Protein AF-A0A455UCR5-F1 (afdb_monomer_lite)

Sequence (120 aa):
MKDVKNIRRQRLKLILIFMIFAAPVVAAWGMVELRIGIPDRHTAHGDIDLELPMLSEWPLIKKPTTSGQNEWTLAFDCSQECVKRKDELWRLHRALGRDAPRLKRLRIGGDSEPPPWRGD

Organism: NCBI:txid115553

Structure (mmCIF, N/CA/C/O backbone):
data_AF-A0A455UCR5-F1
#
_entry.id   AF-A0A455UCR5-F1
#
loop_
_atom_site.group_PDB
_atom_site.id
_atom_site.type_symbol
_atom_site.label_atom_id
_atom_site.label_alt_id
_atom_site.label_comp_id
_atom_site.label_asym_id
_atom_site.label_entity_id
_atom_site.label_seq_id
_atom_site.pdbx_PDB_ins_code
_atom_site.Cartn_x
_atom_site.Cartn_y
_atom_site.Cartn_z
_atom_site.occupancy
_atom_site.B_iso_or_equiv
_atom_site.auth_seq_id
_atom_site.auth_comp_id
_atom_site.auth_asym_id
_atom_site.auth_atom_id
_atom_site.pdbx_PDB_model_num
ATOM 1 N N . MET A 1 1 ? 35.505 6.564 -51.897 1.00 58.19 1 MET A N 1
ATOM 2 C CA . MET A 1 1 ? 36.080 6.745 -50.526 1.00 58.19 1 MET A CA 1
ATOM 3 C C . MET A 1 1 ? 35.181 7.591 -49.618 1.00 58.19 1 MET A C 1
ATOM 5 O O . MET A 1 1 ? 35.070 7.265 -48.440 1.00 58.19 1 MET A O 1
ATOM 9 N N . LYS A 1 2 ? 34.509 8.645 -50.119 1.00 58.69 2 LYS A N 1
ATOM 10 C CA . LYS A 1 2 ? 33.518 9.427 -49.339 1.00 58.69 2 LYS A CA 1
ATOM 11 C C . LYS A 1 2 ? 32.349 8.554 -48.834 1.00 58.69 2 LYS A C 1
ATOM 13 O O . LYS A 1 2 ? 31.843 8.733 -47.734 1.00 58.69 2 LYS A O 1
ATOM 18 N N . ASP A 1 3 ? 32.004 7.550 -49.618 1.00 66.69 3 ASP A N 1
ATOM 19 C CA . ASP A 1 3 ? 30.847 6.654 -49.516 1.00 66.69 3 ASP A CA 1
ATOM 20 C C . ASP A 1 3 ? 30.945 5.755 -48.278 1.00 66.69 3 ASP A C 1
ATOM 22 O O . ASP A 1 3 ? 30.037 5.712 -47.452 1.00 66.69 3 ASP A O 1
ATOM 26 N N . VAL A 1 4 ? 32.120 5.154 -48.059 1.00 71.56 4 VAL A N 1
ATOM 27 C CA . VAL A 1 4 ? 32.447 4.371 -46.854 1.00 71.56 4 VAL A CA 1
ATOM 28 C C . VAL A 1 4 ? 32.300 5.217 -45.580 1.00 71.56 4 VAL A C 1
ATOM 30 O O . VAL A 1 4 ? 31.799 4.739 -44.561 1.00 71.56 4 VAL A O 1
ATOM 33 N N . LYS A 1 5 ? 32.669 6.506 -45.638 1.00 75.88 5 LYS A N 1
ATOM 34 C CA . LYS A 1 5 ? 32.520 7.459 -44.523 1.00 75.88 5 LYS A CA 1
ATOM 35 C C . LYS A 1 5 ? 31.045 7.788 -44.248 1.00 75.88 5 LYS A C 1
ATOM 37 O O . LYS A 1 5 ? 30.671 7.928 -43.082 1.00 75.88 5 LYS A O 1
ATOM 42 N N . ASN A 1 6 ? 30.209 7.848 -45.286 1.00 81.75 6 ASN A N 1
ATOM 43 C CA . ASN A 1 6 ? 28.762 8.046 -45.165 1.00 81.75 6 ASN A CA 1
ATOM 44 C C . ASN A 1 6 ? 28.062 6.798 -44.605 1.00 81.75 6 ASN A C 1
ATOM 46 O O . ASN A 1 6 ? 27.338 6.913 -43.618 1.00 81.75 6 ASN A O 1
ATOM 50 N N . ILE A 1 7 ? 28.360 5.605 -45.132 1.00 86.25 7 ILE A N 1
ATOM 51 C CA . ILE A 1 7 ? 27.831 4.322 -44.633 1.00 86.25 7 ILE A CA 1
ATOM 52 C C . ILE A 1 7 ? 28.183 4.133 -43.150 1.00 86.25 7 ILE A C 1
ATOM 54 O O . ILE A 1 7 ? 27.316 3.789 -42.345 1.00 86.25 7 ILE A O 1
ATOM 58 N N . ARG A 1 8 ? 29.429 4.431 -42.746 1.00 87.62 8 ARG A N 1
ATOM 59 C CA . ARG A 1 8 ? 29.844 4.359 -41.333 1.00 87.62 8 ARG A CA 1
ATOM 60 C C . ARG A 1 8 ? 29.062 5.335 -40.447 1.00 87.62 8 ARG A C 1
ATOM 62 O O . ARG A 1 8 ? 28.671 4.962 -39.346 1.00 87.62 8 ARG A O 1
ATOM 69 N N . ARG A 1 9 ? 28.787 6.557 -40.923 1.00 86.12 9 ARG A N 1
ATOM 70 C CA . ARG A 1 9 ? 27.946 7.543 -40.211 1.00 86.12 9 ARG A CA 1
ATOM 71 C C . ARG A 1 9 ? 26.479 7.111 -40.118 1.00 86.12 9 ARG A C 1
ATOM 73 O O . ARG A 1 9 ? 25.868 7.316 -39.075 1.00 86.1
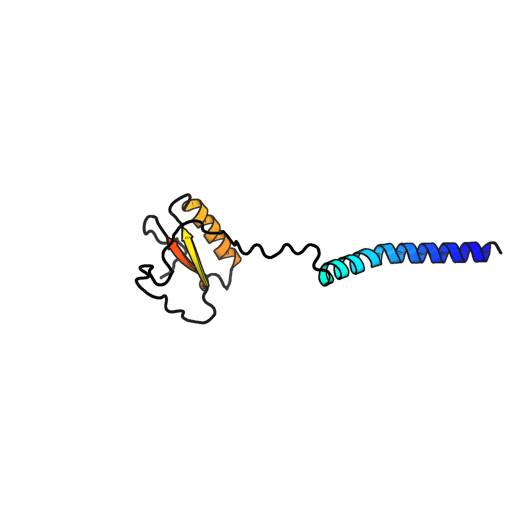2 9 ARG A O 1
ATOM 80 N N . GLN A 1 10 ? 25.923 6.500 -41.162 1.00 88.75 10 GLN A N 1
ATOM 81 C CA . GLN A 1 10 ? 24.54
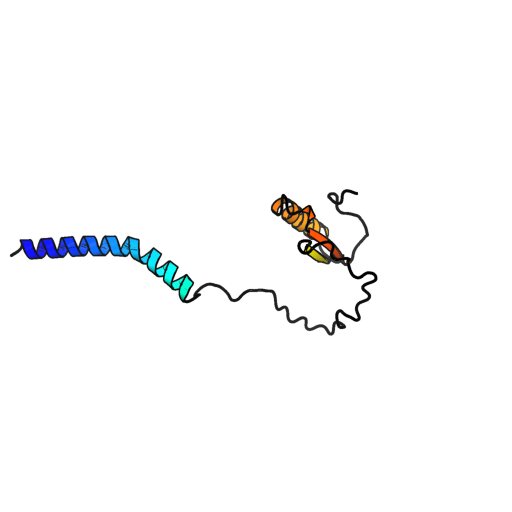2 6.007 -41.170 1.00 88.75 10 GLN A CA 1
ATOM 82 C C . GLN A 1 10 ? 24.355
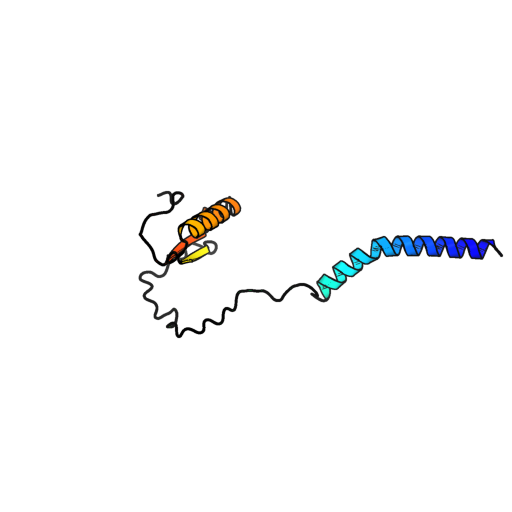 4.828 -40.205 1.00 88.75 10 GLN A C 1
ATOM 84 O O . GLN A 1 10 ? 23.412 4.837 -39.417 1.00 88.75 10 GLN A O 1
ATOM 89 N N . ARG A 1 11 ? 25.299 3.874 -40.180 1.00 90.75 11 ARG A N 1
ATOM 90 C CA . ARG A 1 11 ? 25.327 2.800 -39.170 1.00 90.75 11 ARG A CA 1
ATOM 91 C C . ARG A 1 11 ? 25.447 3.359 -37.748 1.00 90.75 11 ARG A C 1
ATOM 93 O O . ARG A 1 11 ? 24.697 2.935 -36.879 1.00 90.75 11 ARG A O 1
ATOM 100 N N . LEU A 1 12 ? 26.312 4.355 -37.522 1.00 94.38 12 LEU A N 1
ATOM 101 C CA . LEU A 1 12 ? 26.450 5.006 -36.211 1.00 94.38 12 LEU A CA 1
ATOM 102 C C . LEU A 1 12 ? 25.144 5.684 -35.753 1.00 94.38 12 LEU A C 1
ATOM 104 O O . LEU A 1 12 ? 24.758 5.532 -34.599 1.00 94.38 12 LEU A O 1
ATOM 108 N N . LYS A 1 13 ? 24.436 6.387 -36.653 1.00 92.38 13 LYS A N 1
ATOM 109 C CA . LYS A 1 13 ? 23.112 6.966 -36.357 1.00 92.38 13 LYS A CA 1
ATOM 110 C C . LYS A 1 13 ? 22.092 5.896 -35.957 1.00 92.38 13 LYS A C 1
ATOM 112 O O . LYS A 1 13 ? 21.363 6.099 -34.995 1.00 92.38 13 LYS A O 1
ATOM 117 N N . LEU A 1 14 ? 22.050 4.771 -36.671 1.00 94.81 14 LEU A N 1
ATOM 118 C CA . LEU A 1 14 ? 21.108 3.686 -36.386 1.00 94.81 14 LEU A CA 1
ATOM 119 C C . LEU A 1 14 ? 21.407 3.009 -35.037 1.00 94.81 14 LEU A C 1
ATOM 121 O O . LEU A 1 14 ? 20.482 2.759 -34.270 1.00 94.81 14 LEU A O 1
ATOM 125 N N . ILE A 1 15 ? 22.687 2.805 -34.703 1.00 96.38 15 ILE A N 1
ATOM 126 C CA . ILE A 1 15 ? 23.120 2.300 -33.387 1.00 96.38 15 ILE A CA 1
ATOM 127 C C . ILE A 1 15 ? 22.744 3.278 -32.262 1.00 96.38 15 ILE A C 1
ATOM 129 O O . ILE A 1 15 ? 22.251 2.844 -31.225 1.00 96.38 15 ILE A O 1
ATOM 133 N N . LEU A 1 16 ? 22.924 4.590 -32.463 1.00 96.12 16 LEU A N 1
ATOM 134 C CA . LEU A 1 16 ? 22.518 5.612 -31.487 1.00 96.12 16 LEU A CA 1
ATOM 135 C C . LEU A 1 16 ? 21.004 5.605 -31.236 1.00 96.12 16 LEU A C 1
ATOM 137 O O . LEU A 1 16 ? 20.585 5.633 -30.083 1.00 96.12 16 LEU A O 1
ATOM 141 N N . ILE A 1 17 ? 20.190 5.514 -32.292 1.00 95.81 17 ILE A N 1
ATOM 142 C CA . ILE A 1 17 ? 18.727 5.406 -32.168 1.00 95.81 17 ILE A CA 1
ATOM 143 C C . ILE A 1 17 ? 18.348 4.126 -31.411 1.00 95.81 17 ILE A C 1
ATOM 145 O O . ILE A 1 17 ? 17.541 4.184 -30.488 1.00 95.81 17 ILE A O 1
ATOM 149 N N . PHE A 1 18 ? 18.964 2.986 -31.739 1.00 96.56 18 PHE A N 1
ATOM 150 C CA . PHE A 1 18 ? 18.710 1.726 -31.036 1.00 96.56 18 PHE A CA 1
ATOM 151 C C . PHE A 1 18 ? 19.083 1.804 -29.545 1.00 96.56 18 PHE A C 1
ATOM 153 O O . PHE A 1 18 ? 18.299 1.376 -28.703 1.00 96.56 18 PHE A O 1
ATOM 160 N N . MET A 1 19 ? 20.224 2.412 -29.198 1.00 96.88 19 MET A N 1
ATOM 161 C CA . MET A 1 19 ? 20.632 2.619 -27.800 1.00 96.88 19 MET A CA 1
ATOM 162 C C . MET A 1 19 ? 19.637 3.472 -27.006 1.00 96.88 19 MET A C 1
ATOM 164 O O . MET A 1 19 ? 19.383 3.157 -25.847 1.00 96.88 19 MET A O 1
ATOM 168 N N . ILE A 1 20 ? 19.034 4.502 -27.611 1.00 96.38 20 ILE A N 1
ATOM 169 C CA . ILE A 1 20 ? 18.020 5.342 -26.944 1.00 96.38 20 ILE A CA 1
ATOM 170 C C . ILE A 1 20 ? 16.790 4.515 -26.529 1.00 96.38 20 ILE A C 1
ATOM 172 O O . ILE A 1 20 ? 16.252 4.735 -25.447 1.00 96.38 20 ILE A O 1
ATOM 176 N N . PHE A 1 21 ? 16.377 3.534 -27.339 1.00 95.62 21 PHE A N 1
ATOM 177 C CA . PHE A 1 21 ? 15.253 2.646 -27.011 1.00 95.62 21 PHE A CA 1
ATOM 178 C C . PHE A 1 21 ? 15.643 1.442 -26.137 1.00 95.62 21 PHE A C 1
ATOM 180 O O . PHE A 1 21 ? 14.827 0.980 -25.343 1.00 95.62 21 PHE A O 1
ATOM 187 N N . ALA A 1 22 ? 16.876 0.938 -26.246 1.00 95.75 22 ALA A N 1
ATOM 188 C CA . ALA A 1 22 ? 17.347 -0.208 -25.467 1.00 95.75 22 ALA A CA 1
ATOM 189 C C . ALA A 1 22 ? 17.757 0.160 -24.028 1.00 95.75 22 ALA A C 1
ATOM 191 O O . ALA A 1 22 ? 17.537 -0.627 -23.105 1.00 95.75 22 ALA A O 1
ATOM 192 N N . ALA A 1 23 ? 18.332 1.350 -23.814 1.00 95.06 23 ALA A N 1
ATOM 193 C CA . ALA A 1 23 ? 18.870 1.754 -22.514 1.00 95.06 23 ALA A CA 1
ATOM 194 C C . ALA A 1 23 ? 17.840 1.741 -21.361 1.00 95.06 23 ALA A C 1
ATOM 196 O O . ALA A 1 23 ? 18.197 1.236 -20.297 1.00 95.06 23 ALA A O 1
ATOM 197 N N . PRO A 1 24 ? 16.575 2.191 -21.525 1.00 92.69 24 PRO A N 1
ATOM 198 C CA . PRO A 1 24 ? 15.570 2.101 -20.461 1.00 92.69 24 PRO A CA 1
ATOM 199 C C . PRO A 1 24 ? 15.264 0.662 -20.024 1.00 92.69 24 PRO A C 1
ATOM 201 O O . PRO A 1 24 ? 15.084 0.409 -18.836 1.00 92.69 24 PRO A O 1
ATOM 204 N N . VAL A 1 25 ? 15.251 -0.293 -20.964 1.00 94.94 25 VAL A N 1
ATOM 205 C CA . VAL A 1 25 ? 14.976 -1.713 -20.676 1.00 94.94 25 VAL A CA 1
ATOM 206 C C . VAL A 1 25 ? 16.133 -2.339 -19.897 1.00 94.94 25 VAL A C 1
ATOM 208 O O . VAL A 1 25 ? 15.913 -3.015 -18.893 1.00 94.94 25 VAL A O 1
ATOM 211 N N . VAL A 1 26 ? 17.374 -2.065 -20.315 1.00 93.94 26 VAL A N 1
ATOM 212 C CA . VAL A 1 26 ? 18.583 -2.537 -19.618 1.00 93.94 26 VAL A CA 1
ATOM 213 C C . VAL A 1 26 ? 18.703 -1.904 -18.228 1.00 93.94 26 VAL A C 1
ATOM 215 O O . VAL A 1 26 ? 19.027 -2.602 -17.270 1.00 93.94 26 VAL A O 1
ATOM 218 N N . ALA A 1 27 ? 18.388 -0.612 -18.086 1.00 91.25 27 ALA A N 1
ATOM 219 C CA . ALA A 1 27 ? 18.389 0.073 -16.794 1.00 91.25 27 ALA A CA 1
ATOM 220 C C . ALA A 1 27 ? 17.341 -0.509 -15.829 1.00 91.25 27 ALA A C 1
ATOM 222 O O . ALA A 1 27 ? 17.666 -0.783 -14.675 1.00 91.25 27 ALA A O 1
ATOM 223 N N . ALA A 1 28 ? 16.115 -0.759 -16.303 1.00 88.06 28 ALA A N 1
ATOM 224 C CA . ALA A 1 28 ? 15.057 -1.365 -15.496 1.00 88.06 28 ALA A CA 1
ATOM 225 C C . ALA A 1 28 ? 15.421 -2.787 -15.031 1.00 88.06 28 ALA A C 1
ATOM 227 O O . ALA A 1 28 ? 15.240 -3.110 -13.859 1.00 88.06 28 ALA A O 1
ATOM 228 N N . TRP A 1 29 ? 15.992 -3.622 -15.908 1.00 91.81 29 TRP A N 1
ATOM 229 C CA . TRP A 1 29 ? 16.469 -4.955 -15.518 1.00 91.81 29 TRP A CA 1
ATOM 230 C C . TRP A 1 29 ? 17.629 -4.871 -14.509 1.00 91.81 29 TRP A C 1
ATOM 232 O O . TRP A 1 29 ? 17.614 -5.574 -13.500 1.00 91.81 29 TRP A O 1
ATOM 242 N N . GLY A 1 30 ? 18.576 -3.948 -14.709 1.00 90.31 30 GLY A N 1
ATOM 243 C CA . GLY A 1 30 ? 19.664 -3.696 -13.760 1.00 90.31 30 GLY A CA 1
ATOM 244 C C . GLY A 1 30 ? 19.174 -3.293 -12.364 1.00 90.31 30 GLY A C 1
ATOM 245 O O . GLY A 1 30 ? 19.698 -3.794 -11.373 1.00 90.31 30 GLY A O 1
ATOM 246 N N . MET A 1 31 ? 18.137 -2.453 -12.267 1.00 83.81 31 MET A N 1
ATOM 247 C CA . MET A 1 31 ? 17.509 -2.091 -10.984 1.00 83.81 31 MET A CA 1
ATOM 248 C C . MET A 1 31 ? 16.863 -3.293 -10.281 1.00 83.81 31 MET A C 1
ATOM 250 O O . MET A 1 31 ? 16.951 -3.396 -9.060 1.00 83.81 31 MET A O 1
ATOM 254 N N . VAL A 1 32 ? 16.247 -4.214 -11.032 1.00 81.19 32 VAL A N 1
ATOM 255 C CA . VAL A 1 32 ? 15.636 -5.436 -10.475 1.00 81.19 32 VAL A CA 1
ATOM 256 C C . VAL A 1 32 ? 16.698 -6.387 -9.919 1.00 81.19 32 VAL A C 1
ATOM 258 O O . VAL A 1 32 ? 16.575 -6.822 -8.775 1.00 81.19 32 VAL A O 1
ATOM 261 N N . GLU A 1 33 ? 17.747 -6.680 -10.691 1.00 83.19 33 GLU A N 1
ATOM 262 C CA . GLU A 1 33 ? 18.783 -7.645 -10.294 1.00 83.19 33 GLU A CA 1
ATOM 263 C C . GLU A 1 33 ? 19.637 -7.117 -9.131 1.00 83.19 33 GLU A C 1
ATOM 265 O O . GLU A 1 33 ? 19.851 -7.806 -8.136 1.00 83.19 33 GLU A O 1
ATOM 270 N N . LEU A 1 34 ? 20.061 -5.850 -9.208 1.00 78.81 34 LEU A N 1
ATOM 271 C CA . LEU A 1 34 ? 20.860 -5.196 -8.165 1.00 78.81 34 LEU A CA 1
ATOM 272 C C . LEU A 1 34 ? 20.017 -4.736 -6.960 1.00 78.81 34 LEU A C 1
ATOM 274 O O . LEU A 1 34 ? 20.576 -4.258 -5.976 1.00 78.81 34 LEU A O 1
ATOM 278 N N . ARG A 1 35 ? 18.681 -4.833 -7.043 1.00 68.19 35 ARG A N 1
ATOM 279 C CA . ARG A 1 35 ? 17.683 -4.350 -6.061 1.00 68.19 35 ARG A CA 1
ATOM 280 C C . ARG A 1 35 ? 17.772 -2.859 -5.700 1.00 68.19 35 ARG A C 1
ATOM 282 O O . ARG A 1 35 ? 17.127 -2.407 -4.754 1.00 68.19 35 ARG A O 1
ATOM 289 N N . ILE A 1 36 ? 18.531 -2.078 -6.469 1.00 65.31 36 ILE A N 1
ATOM 290 C CA . ILE A 1 36 ? 18.744 -0.645 -6.248 1.00 65.31 36 ILE A CA 1
ATOM 291 C C . ILE A 1 36 ? 17.414 0.092 -6.430 1.00 65.31 36 ILE A C 1
ATOM 293 O O . ILE A 1 36 ? 16.875 0.154 -7.533 1.00 65.31 36 ILE A O 1
ATOM 297 N N . GLY A 1 37 ? 16.904 0.677 -5.343 1.00 58.75 37 GLY A N 1
ATOM 298 C CA . GLY A 1 37 ? 15.645 1.427 -5.334 1.00 58.75 37 GLY A CA 1
ATOM 299 C C . GLY A 1 37 ? 14.439 0.664 -4.780 1.00 58.75 37 GLY A C 1
ATOM 300 O O . GLY A 1 37 ? 13.363 1.251 -4.686 1.00 58.75 37 GLY A O 1
ATOM 301 N N . ILE A 1 38 ? 14.598 -0.592 -4.347 1.00 54.09 38 ILE A N 1
ATOM 302 C CA . ILE A 1 38 ? 13.670 -1.191 -3.381 1.00 54.09 38 ILE A CA 1
ATOM 303 C C . ILE A 1 38 ? 14.096 -0.668 -1.999 1.00 54.09 38 ILE A C 1
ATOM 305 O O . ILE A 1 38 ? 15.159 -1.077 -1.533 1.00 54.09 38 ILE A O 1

## Exercise prompt
One inclusive range is required: first line of the data through the line containing "ATOM 42 N N". Set it down exactly and output nothing else.

## Task solution
Protein AF-A0A455UCR5-F1 (afdb_monomer_lite)

Sequence (120 aa):
MKDVKNIRRQRLKLILIFMIFAAPVVAAWGMVELRIGIPDRHTAHGDIDLELPMLSEWPLIKKPTTSGQNEWTLAFDCSQECVKRKDELWRLHRALGRDAPRLKRLRIGGDSEPPPWRGD

Organism: NCBI:txid115553

Structure (mmCIF, N/CA/C/O backbone):
data_AF-A0A455UCR5-F1
#
_entry.id   AF-A0A455UCR5-F1
#
loop_
_atom_site.group_PDB
_atom_site.id
_atom_site.type_symbol
_atom_site.label_atom_id
_atom_site.label_alt_id
_atom_site.label_comp_id
_atom_site.label_asym_id
_atom_site.label_entity_id
_atom_site.label_seq_id
_atom_site.pdbx_PDB_ins_code
_atom_site.Cartn_x
_atom_site.Cartn_y
_atom_site.Cartn_z
_atom_site.occupancy
_atom_site.B_iso_or_equiv
_atom_site.auth_seq_id
_atom_site.auth_comp_id
_atom_site.auth_asym_id
_atom_site.auth_atom_id
_atom_site.pdbx_PDB_model_num
ATOM 1 N N . MET A 1 1 ? 35.505 6.564 -51.897 1.00 58.19 1 MET A N 1
ATOM 2 C CA . MET A 1 1 ? 36.080 6.745 -50.526 1.00 58.19 1 MET A CA 1
ATOM 3 C C . MET A 1 1 ? 35.181 7.591 -49.618 1.00 58.19 1 MET A C 1
ATOM 5 O O . MET A 1 1 ? 35.070 7.265 -48.440 1.00 58.19 1 MET A O 1
ATOM 9 N N . LYS A 1 2 ? 34.509 8.645 -50.119 1.00 58.69 2 LYS A N 1
ATOM 10 C CA . LYS A 1 2 ? 33.518 9.427 -49.339 1.00 58.69 2 LYS A CA 1
ATOM 11 C C . LYS A 1 2 ? 32.349 8.554 -48.834 1.00 58.69 2 LYS A C 1
ATOM 13 O O . LYS A 1 2 ? 31.843 8.733 -47.734 1.00 58.69 2 LYS A O 1
ATOM 18 N N . ASP A 1 3 ? 32.004 7.550 -49.618 1.00 66.69 3 ASP A N 1
ATOM 19 C CA . ASP A 1 3 ? 30.847 6.654 -49.516 1.00 66.69 3 ASP A CA 1
ATOM 20 C C . ASP A 1 3 ? 30.945 5.755 -48.278 1.00 66.69 3 ASP A C 1
ATOM 22 O O . ASP A 1 3 ? 30.037 5.712 -47.452 1.00 66.69 3 ASP A O 1
ATOM 26 N N . VAL A 1 4 ? 32.120 5.154 -48.059 1.00 71.56 4 VAL A N 1
ATOM 27 C CA . VAL A 1 4 ? 32.447 4.371 -46.854 1.00 71.56 4 VAL A CA 1
ATOM 28 C C . VAL A 1 4 ? 32.300 5.217 -45.580 1.00 71.56 4 VAL A C 1
ATOM 30 O O . VAL A 1 4 ? 31.799 4.739 -44.561 1.00 71.56 4 VAL A O 1
ATOM 33 N N . LYS A 1 5 ? 32.669 6.506 -45.638 1.00 75.88 5 LYS A N 1
ATOM 34 C CA . LYS A 1 5 ? 32.520 7.459 -44.523 1.00 75.88 5 LYS A CA 1
ATOM 35 C C . LYS A 1 5 ? 31.045 7.788 -44.248 1.00 75.88 5 LYS A C 1
ATOM 37 O O . LYS A 1 5 ? 30.671 7.928 -43.082 1.00 75.88 5 LYS A O 1
ATOM 42 N N . ASN A 1 6 ? 30.209 7.848 -45.286 1.00 81.75 6 ASN A N 1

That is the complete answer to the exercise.